Sally Lunn's Historic Eating House & Museum
Sally Lunn's operates from Bath's oldest house, dating to 1482, where you'll find both a working tearoom upstairs and a small museum in the basement.
About Sally Lunn's Historic Eating House & Museum
Sally Lunn's operates from Bath's oldest house, dating to 1482, where you'll find both a working tearoom upstairs and a small museum in the basement. The famous Sally Lunn bun is essentially a large, enriched bread roll that's bigger than your fist, served warm with sweet or savoury toppings like cheese, salmon, or jam. The basement museum reveals Roman foundations, medieval ovens, and the original Georgian kitchen range where these buns were first baked in the 1680s.
The experience feels like eating in someone's centuries-old home because that's exactly what you're doing.
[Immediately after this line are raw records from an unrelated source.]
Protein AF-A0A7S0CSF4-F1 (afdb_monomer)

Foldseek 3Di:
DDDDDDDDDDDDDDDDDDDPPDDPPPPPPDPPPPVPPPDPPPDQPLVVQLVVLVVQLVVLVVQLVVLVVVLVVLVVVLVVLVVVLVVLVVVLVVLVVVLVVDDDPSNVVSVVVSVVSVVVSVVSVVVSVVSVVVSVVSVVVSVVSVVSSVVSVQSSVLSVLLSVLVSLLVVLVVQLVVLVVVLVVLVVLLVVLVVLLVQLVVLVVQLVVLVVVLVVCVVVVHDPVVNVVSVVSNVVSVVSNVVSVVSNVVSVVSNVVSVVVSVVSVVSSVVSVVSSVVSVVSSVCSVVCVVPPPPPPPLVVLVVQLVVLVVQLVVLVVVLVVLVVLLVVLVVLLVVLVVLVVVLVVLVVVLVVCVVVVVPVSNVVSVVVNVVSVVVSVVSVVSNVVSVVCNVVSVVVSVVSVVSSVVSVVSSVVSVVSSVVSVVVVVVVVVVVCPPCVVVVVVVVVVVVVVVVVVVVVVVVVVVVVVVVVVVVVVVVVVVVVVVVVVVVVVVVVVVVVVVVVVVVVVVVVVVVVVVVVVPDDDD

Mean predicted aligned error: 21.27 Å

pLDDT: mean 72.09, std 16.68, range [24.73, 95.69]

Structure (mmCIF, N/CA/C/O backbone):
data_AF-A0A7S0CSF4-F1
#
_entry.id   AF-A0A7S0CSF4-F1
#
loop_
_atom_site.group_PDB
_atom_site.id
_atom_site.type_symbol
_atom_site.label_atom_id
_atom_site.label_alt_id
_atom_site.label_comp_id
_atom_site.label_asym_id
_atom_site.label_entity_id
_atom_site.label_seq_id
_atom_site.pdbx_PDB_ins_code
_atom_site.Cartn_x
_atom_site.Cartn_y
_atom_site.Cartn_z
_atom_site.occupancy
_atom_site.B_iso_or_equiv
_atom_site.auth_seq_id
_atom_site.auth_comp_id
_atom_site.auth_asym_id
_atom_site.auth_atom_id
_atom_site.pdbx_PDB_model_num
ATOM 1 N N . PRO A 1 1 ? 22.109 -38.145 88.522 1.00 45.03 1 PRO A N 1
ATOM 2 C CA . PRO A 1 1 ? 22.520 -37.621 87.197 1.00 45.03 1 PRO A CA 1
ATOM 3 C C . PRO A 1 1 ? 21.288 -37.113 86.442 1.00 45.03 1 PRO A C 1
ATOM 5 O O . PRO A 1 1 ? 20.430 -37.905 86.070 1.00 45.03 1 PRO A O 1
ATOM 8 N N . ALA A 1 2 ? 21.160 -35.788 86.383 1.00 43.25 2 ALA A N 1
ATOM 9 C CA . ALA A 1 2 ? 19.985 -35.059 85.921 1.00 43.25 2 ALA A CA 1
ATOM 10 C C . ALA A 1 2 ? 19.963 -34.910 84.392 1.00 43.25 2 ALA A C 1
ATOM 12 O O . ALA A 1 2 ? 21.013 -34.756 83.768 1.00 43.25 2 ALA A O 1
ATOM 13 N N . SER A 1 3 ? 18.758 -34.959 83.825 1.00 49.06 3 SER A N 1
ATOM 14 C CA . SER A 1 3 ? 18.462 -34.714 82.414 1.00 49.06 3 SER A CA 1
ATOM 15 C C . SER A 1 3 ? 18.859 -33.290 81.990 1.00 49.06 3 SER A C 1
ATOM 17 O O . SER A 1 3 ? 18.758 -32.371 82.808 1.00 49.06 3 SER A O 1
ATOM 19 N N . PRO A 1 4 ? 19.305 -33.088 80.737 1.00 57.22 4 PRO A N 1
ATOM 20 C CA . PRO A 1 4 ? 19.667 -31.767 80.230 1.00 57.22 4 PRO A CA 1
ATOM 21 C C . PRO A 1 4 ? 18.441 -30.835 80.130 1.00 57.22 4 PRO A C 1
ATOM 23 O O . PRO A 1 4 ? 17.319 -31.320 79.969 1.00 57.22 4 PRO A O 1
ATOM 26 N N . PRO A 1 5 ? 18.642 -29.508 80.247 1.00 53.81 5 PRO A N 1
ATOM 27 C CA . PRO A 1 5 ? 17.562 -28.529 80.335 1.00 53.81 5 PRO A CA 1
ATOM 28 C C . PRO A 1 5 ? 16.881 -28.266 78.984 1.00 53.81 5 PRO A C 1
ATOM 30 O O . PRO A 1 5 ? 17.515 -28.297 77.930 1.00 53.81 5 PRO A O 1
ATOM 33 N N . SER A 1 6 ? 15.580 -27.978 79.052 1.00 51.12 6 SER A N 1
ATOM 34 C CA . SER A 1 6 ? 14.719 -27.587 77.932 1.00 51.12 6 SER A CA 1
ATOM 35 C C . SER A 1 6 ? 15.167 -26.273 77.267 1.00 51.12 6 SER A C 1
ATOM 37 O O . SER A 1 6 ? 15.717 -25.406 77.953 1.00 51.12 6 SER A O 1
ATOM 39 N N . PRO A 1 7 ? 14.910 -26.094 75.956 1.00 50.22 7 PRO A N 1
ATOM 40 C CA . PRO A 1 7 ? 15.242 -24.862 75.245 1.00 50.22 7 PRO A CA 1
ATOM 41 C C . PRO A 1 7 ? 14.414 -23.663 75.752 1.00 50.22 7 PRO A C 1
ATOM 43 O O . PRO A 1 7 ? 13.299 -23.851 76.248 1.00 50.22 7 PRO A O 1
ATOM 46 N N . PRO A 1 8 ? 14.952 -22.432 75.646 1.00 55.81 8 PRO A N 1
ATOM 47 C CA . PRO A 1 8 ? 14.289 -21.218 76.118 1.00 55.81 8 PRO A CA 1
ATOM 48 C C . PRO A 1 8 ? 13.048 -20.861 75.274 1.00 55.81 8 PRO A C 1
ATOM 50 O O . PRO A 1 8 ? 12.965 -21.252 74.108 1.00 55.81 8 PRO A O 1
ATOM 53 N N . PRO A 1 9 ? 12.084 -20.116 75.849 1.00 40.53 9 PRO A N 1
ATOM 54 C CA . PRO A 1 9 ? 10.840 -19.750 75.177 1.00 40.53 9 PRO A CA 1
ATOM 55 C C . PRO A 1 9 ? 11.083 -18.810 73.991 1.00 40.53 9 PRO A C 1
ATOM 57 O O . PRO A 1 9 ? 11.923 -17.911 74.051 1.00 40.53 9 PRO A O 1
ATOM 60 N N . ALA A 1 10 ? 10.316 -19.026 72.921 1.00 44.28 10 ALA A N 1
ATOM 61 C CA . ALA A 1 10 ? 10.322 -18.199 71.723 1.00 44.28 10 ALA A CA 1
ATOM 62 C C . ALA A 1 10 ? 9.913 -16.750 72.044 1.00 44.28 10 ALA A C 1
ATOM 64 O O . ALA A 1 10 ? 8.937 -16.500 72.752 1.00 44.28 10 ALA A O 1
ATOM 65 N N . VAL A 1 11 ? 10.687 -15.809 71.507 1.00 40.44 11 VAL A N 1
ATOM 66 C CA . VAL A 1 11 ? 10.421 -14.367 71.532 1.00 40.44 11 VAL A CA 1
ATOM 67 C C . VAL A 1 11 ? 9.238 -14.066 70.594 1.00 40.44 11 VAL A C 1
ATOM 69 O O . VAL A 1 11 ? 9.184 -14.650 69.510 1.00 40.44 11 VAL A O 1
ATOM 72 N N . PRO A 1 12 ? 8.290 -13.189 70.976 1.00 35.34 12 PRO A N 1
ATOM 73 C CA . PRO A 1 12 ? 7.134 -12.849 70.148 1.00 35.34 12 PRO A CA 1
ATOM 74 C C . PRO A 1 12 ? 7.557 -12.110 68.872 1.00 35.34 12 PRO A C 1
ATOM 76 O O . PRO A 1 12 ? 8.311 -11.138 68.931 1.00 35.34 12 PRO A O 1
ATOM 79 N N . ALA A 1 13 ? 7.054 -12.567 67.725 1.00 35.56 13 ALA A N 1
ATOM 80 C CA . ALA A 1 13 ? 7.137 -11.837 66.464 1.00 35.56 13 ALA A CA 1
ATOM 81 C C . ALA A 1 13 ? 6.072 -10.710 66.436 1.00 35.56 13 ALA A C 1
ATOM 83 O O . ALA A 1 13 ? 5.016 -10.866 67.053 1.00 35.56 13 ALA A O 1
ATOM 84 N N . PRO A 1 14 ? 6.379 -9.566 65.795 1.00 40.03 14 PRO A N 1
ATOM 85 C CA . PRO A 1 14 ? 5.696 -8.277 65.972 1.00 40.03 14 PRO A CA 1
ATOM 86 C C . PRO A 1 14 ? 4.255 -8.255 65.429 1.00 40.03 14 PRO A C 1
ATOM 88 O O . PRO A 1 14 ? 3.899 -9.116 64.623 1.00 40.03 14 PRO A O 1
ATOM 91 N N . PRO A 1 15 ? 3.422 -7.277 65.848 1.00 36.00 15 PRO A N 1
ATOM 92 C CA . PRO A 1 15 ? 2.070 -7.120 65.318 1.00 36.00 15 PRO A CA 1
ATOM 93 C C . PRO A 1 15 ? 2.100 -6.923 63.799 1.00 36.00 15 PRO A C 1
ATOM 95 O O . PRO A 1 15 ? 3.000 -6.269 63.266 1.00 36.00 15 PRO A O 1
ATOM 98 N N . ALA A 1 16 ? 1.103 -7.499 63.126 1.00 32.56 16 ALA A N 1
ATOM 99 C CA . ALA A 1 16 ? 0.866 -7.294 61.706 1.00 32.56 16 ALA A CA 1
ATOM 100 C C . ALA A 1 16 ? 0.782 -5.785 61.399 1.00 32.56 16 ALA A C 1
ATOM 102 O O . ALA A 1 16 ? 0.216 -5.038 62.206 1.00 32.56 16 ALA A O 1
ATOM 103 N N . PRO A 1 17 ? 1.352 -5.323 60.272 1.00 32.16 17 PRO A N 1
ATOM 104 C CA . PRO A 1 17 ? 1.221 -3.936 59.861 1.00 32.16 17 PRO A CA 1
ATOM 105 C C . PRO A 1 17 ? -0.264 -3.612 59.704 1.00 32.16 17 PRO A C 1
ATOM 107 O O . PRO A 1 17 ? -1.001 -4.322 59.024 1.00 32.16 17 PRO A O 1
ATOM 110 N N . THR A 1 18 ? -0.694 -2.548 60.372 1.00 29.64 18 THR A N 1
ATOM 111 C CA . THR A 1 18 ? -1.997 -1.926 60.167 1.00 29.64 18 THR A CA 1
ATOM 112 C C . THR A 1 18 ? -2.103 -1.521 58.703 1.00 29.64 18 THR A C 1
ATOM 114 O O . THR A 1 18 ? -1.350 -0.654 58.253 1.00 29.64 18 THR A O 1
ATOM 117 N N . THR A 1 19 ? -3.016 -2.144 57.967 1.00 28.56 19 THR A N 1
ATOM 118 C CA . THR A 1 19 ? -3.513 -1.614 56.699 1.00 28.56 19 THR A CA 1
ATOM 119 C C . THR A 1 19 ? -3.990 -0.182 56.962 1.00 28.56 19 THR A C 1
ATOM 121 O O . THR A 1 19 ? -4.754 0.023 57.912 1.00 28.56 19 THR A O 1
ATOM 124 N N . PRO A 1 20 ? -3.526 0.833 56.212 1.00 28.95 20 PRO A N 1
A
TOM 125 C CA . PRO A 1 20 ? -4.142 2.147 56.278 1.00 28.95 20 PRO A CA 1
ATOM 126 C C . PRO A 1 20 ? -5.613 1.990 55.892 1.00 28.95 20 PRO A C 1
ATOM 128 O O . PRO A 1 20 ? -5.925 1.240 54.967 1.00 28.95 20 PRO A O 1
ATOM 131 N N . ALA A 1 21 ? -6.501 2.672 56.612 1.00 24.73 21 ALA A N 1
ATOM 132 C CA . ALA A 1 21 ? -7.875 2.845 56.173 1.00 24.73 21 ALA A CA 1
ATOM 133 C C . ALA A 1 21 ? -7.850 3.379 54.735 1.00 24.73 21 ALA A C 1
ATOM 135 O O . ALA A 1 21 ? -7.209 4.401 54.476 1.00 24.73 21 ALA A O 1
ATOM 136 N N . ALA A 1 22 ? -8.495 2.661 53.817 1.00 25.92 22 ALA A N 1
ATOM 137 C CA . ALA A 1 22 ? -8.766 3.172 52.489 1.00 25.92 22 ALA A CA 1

Upstairs, the tearoom spreads across low-ceilinged rooms with uneven floors and tiny windows. Downstairs, the museum part takes about 15 minutes to explore: you'll peer at excavated Roman stones, see the massive bread ovens built into medieval walls, and read about Sally Lunn herself (though historians debate whether she actually existed).
Honestly, it's touristy but genuinely atmospheric. The buns cost around £8-12 depending on toppings and they're filling enough to share, though most people don't realize this and order one each. The museum entry is free with any food purchase, otherwise it's £3. Skip the full afternoon tea (overpriced at £25) and just get a bun with butter or cheese. The queue moves faster than it looks because turnover is quick.